The reader may, of course, reach a conclusion as a result of a fictional experience, just as they may reach a conclusion as the result of a real experience. In fact, we are far more often convinced of the truth of an idea when we reach it by experience, rather than simply being told it. Actually, it is very hard to get people to accept an idea, however well argued, if it does not match their experience.
So what you should be asking yourself in the passage above is, do you really want to drag your implication into the open in the way you would be doing in either version? By doing so, you move from persuasion by experience to persuasion by argument, which is a much weaker form of persuasion. Even though the words are in the mouth of a character, and even though people might actually say things just like this in real life, the effect is still to drop up out of the story world into the world of authorial preaching. We recognize that here it is the voice of the author coming from the character's lips.
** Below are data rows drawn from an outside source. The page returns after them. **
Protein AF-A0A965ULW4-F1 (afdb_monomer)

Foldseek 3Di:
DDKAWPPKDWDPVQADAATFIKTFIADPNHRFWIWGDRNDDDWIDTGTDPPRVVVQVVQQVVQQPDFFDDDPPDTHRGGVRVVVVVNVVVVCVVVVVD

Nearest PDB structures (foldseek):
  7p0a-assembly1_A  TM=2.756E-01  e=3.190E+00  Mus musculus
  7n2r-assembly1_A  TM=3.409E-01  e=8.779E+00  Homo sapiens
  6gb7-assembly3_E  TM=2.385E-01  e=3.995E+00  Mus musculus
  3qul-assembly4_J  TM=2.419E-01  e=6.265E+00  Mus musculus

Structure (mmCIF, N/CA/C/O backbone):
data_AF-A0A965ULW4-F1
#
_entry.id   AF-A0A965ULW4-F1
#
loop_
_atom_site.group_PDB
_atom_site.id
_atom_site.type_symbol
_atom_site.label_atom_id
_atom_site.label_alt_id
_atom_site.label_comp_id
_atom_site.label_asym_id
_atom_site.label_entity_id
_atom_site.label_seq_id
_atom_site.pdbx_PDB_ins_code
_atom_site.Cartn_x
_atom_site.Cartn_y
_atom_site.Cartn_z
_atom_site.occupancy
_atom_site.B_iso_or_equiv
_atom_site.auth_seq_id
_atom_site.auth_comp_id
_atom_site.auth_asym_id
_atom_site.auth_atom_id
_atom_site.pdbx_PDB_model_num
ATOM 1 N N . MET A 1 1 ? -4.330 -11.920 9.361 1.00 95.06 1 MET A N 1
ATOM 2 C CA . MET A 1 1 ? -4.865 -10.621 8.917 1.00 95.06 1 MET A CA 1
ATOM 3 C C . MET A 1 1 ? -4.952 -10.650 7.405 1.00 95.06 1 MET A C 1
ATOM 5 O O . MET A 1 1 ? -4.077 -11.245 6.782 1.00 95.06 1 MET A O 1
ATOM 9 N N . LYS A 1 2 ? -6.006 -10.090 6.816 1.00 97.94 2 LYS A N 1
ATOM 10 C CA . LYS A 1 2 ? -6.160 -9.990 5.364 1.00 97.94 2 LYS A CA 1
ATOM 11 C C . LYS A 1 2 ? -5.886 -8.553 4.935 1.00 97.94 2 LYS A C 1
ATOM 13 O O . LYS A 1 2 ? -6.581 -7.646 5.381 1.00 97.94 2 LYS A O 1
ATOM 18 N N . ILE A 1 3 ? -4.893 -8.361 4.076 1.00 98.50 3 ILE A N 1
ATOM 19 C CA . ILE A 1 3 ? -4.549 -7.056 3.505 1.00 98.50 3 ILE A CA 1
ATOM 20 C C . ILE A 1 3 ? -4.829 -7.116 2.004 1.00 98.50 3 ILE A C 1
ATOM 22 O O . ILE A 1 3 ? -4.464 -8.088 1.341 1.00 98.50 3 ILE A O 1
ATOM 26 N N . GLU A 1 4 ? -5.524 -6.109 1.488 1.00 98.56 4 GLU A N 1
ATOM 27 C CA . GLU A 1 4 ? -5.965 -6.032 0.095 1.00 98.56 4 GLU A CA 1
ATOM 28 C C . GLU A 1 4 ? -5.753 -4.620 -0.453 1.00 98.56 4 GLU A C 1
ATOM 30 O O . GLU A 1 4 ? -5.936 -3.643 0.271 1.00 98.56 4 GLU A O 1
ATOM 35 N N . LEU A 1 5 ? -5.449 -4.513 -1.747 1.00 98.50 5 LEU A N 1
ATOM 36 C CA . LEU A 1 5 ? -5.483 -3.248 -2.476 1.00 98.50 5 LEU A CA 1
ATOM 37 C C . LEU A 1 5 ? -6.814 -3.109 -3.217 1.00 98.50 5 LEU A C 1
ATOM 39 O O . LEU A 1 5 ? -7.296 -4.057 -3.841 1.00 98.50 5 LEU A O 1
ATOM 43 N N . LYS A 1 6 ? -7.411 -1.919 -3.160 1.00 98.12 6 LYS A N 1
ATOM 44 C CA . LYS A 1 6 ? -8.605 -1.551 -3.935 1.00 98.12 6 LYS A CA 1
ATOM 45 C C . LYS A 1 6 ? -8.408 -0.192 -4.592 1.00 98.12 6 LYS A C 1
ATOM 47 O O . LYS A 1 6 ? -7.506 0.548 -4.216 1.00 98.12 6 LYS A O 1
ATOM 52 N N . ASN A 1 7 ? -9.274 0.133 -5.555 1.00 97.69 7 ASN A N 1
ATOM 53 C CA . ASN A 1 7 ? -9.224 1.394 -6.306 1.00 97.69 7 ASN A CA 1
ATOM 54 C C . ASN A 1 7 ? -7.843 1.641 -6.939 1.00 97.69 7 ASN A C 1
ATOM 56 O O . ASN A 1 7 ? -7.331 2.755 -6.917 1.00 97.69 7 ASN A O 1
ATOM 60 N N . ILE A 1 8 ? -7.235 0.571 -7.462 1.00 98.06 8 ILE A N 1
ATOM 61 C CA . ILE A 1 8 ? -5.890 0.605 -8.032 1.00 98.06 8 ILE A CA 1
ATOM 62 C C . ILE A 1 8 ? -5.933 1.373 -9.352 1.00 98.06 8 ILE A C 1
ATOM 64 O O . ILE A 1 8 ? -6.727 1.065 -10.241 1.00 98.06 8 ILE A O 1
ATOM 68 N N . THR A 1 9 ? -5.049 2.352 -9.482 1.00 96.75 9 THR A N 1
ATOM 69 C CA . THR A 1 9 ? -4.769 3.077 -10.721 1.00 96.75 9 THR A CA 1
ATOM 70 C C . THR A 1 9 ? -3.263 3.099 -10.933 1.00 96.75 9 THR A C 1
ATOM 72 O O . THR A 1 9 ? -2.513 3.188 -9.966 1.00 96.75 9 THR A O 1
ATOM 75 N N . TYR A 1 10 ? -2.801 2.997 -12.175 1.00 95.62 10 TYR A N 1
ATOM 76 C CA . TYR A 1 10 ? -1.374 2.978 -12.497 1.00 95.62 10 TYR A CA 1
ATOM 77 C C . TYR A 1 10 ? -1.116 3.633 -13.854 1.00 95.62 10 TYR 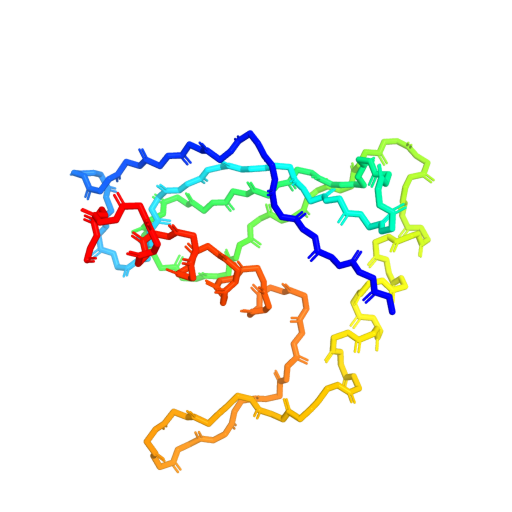A C 1
ATOM 79 O O . TYR A 1 10 ? -2.024 3.760 -14.680 1.00 95.62 10 TYR A O 1
ATOM 87 N N . ASN A 1 11 ? 0.128 4.047 -14.084 1.00 94.88 11 ASN A N 1
ATOM 88 C CA . ASN A 1 11 ? 0.569 4.630 -15.345 1.00 94.88 11 ASN A CA 1
ATOM 89 C C . ASN A 1 11 ? 1.953 4.100 -15.741 1.00 94.88 11 ASN A C 1
ATOM 91 O O . ASN A 1 11 ? 2.985 4.649 -15.361 1.00 94.88 11 ASN A O 1
ATOM 95 N N . ILE A 1 12 ? 1.965 3.041 -16.555 1.00 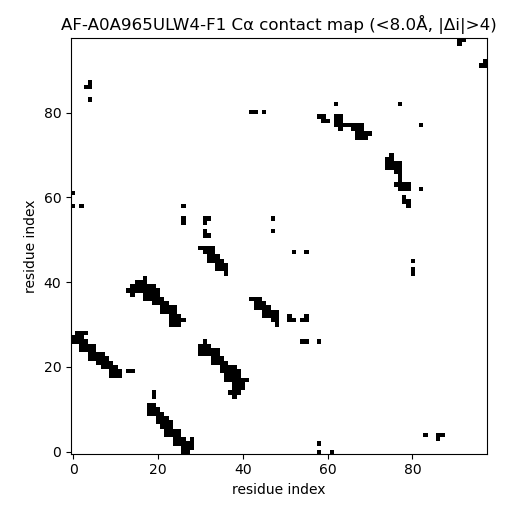93.69 12 ILE A N 1
ATOM 96 C CA . ILE A 1 12 ? 3.208 2.404 -17.017 1.00 93.69 12 ILE A CA 1
ATOM 97 C C . ILE A 1 12 ? 4.029 3.342 -17.908 1.00 93.69 12 ILE A C 1
ATOM 99 O O . ILE A 1 12 ? 5.248 3.349 -17.823 1.00 93.69 12 ILE A O 1
ATOM 103 N N . ALA A 1 13 ? 3.381 4.188 -18.713 1.00 94.12 13 ALA A N 1
ATOM 104 C CA . ALA A 1 13 ? 4.082 5.119 -19.600 1.00 94.12 13 ALA A CA 1
ATOM 105 C C . ALA A 1 13 ? 4.840 6.228 -18.846 1.00 94.12 13 ALA A C 1
ATOM 107 O O . ALA A 1 13 ? 5.726 6.850 -19.423 1.00 94.12 13 ALA A O 1
ATOM 108 N N . MET A 1 14 ? 4.483 6.483 -17.584 1.00 95.00 14 MET A N 1
ATOM 109 C CA . MET A 1 14 ? 5.174 7.419 -16.687 1.00 95.00 14 MET A CA 1
ATOM 110 C C . MET A 1 14 ? 6.002 6.708 -15.606 1.00 95.00 14 MET A C 1
ATOM 112 O O . MET A 1 14 ? 6.503 7.357 -14.697 1.00 95.00 14 MET A O 1
ATOM 116 N N . SER A 1 15 ? 6.126 5.383 -15.686 1.00 95.12 15 SER A N 1
ATOM 117 C CA . SER A 1 15 ? 6.991 4.602 -14.802 1.00 95.12 15 SER A CA 1
ATOM 118 C C . SER A 1 15 ? 8.408 4.581 -15.379 1.00 95.12 15 SER A C 1
ATOM 120 O O . SER A 1 15 ? 8.586 4.236 -16.546 1.00 95.12 15 SER A O 1
ATOM 122 N N . GLU A 1 16 ? 9.406 4.946 -14.578 1.00 95.12 16 GLU A N 1
ATOM 123 C CA . GLU A 1 16 ? 10.819 4.979 -14.980 1.00 95.12 16 GLU A CA 1
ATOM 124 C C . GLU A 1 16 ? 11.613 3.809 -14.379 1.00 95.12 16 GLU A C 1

There are a couple of reason why authors drop into authorial preaching:
The first is that they do not trust the reader to draw the right conclusion for themselves. Making their argument is, to them, more important than really examining what lived experience is really like. They have a point to make, and they want to make sure the reader gets it. But this always results in weak storytelling because the writer's focus in not on story but on argument.
The second is to pander to the audience. People have a tremendous appetite for having their opinions and prejudices confirmed. In fact, there is a pretty strong movement in the criticism of literature, TV, and movies today to demand that a certain set of orthodox opinions be directly and strongly affirmed. (This is not, of course, a new phenomenon. The demand for authors to demonstrate orthodoxy and piety is as old as humanity; only the gods change.)
So, if you want to pander, the universal statement is probably stronger. But if you are inserting these comments because you don't trust the audience, then trust them and focus more of your energy on portraying the lived experience as truthfully as you can, rather than forcing conclusions on the reader.
There is something very powerful about restraining yourself from overt authorial preaching and sticking to the creation of an experience. If you create a genuine experience then even those who would draw a different conclusion from the experience can still be moved by your work. If you force your argument into the open, however, you will lose all those readers. You can only preach to the choir, but people will sing songs they don't agree with for the sheer joy of singing.
For example, we can read The Grapes of Wrath and be moved by it, even if we don't share Steinbeck's socialist sympathies. We can read Dickens and be moved by him, even though most of the social causes he espoused are moot now. Although both authors had a point, they focused on creating an experience and let their audience draw their own conclusions. Thus their influence lives on long after their causes have been settled. And thus, also, they changed a lot of minds by experience that would never have been changed by argument.
To hold the attention of those who oppose us by the sheer compulsion of the experience we create is our greatest privilege and power as novelists. We should not squander it by making our arguments overt.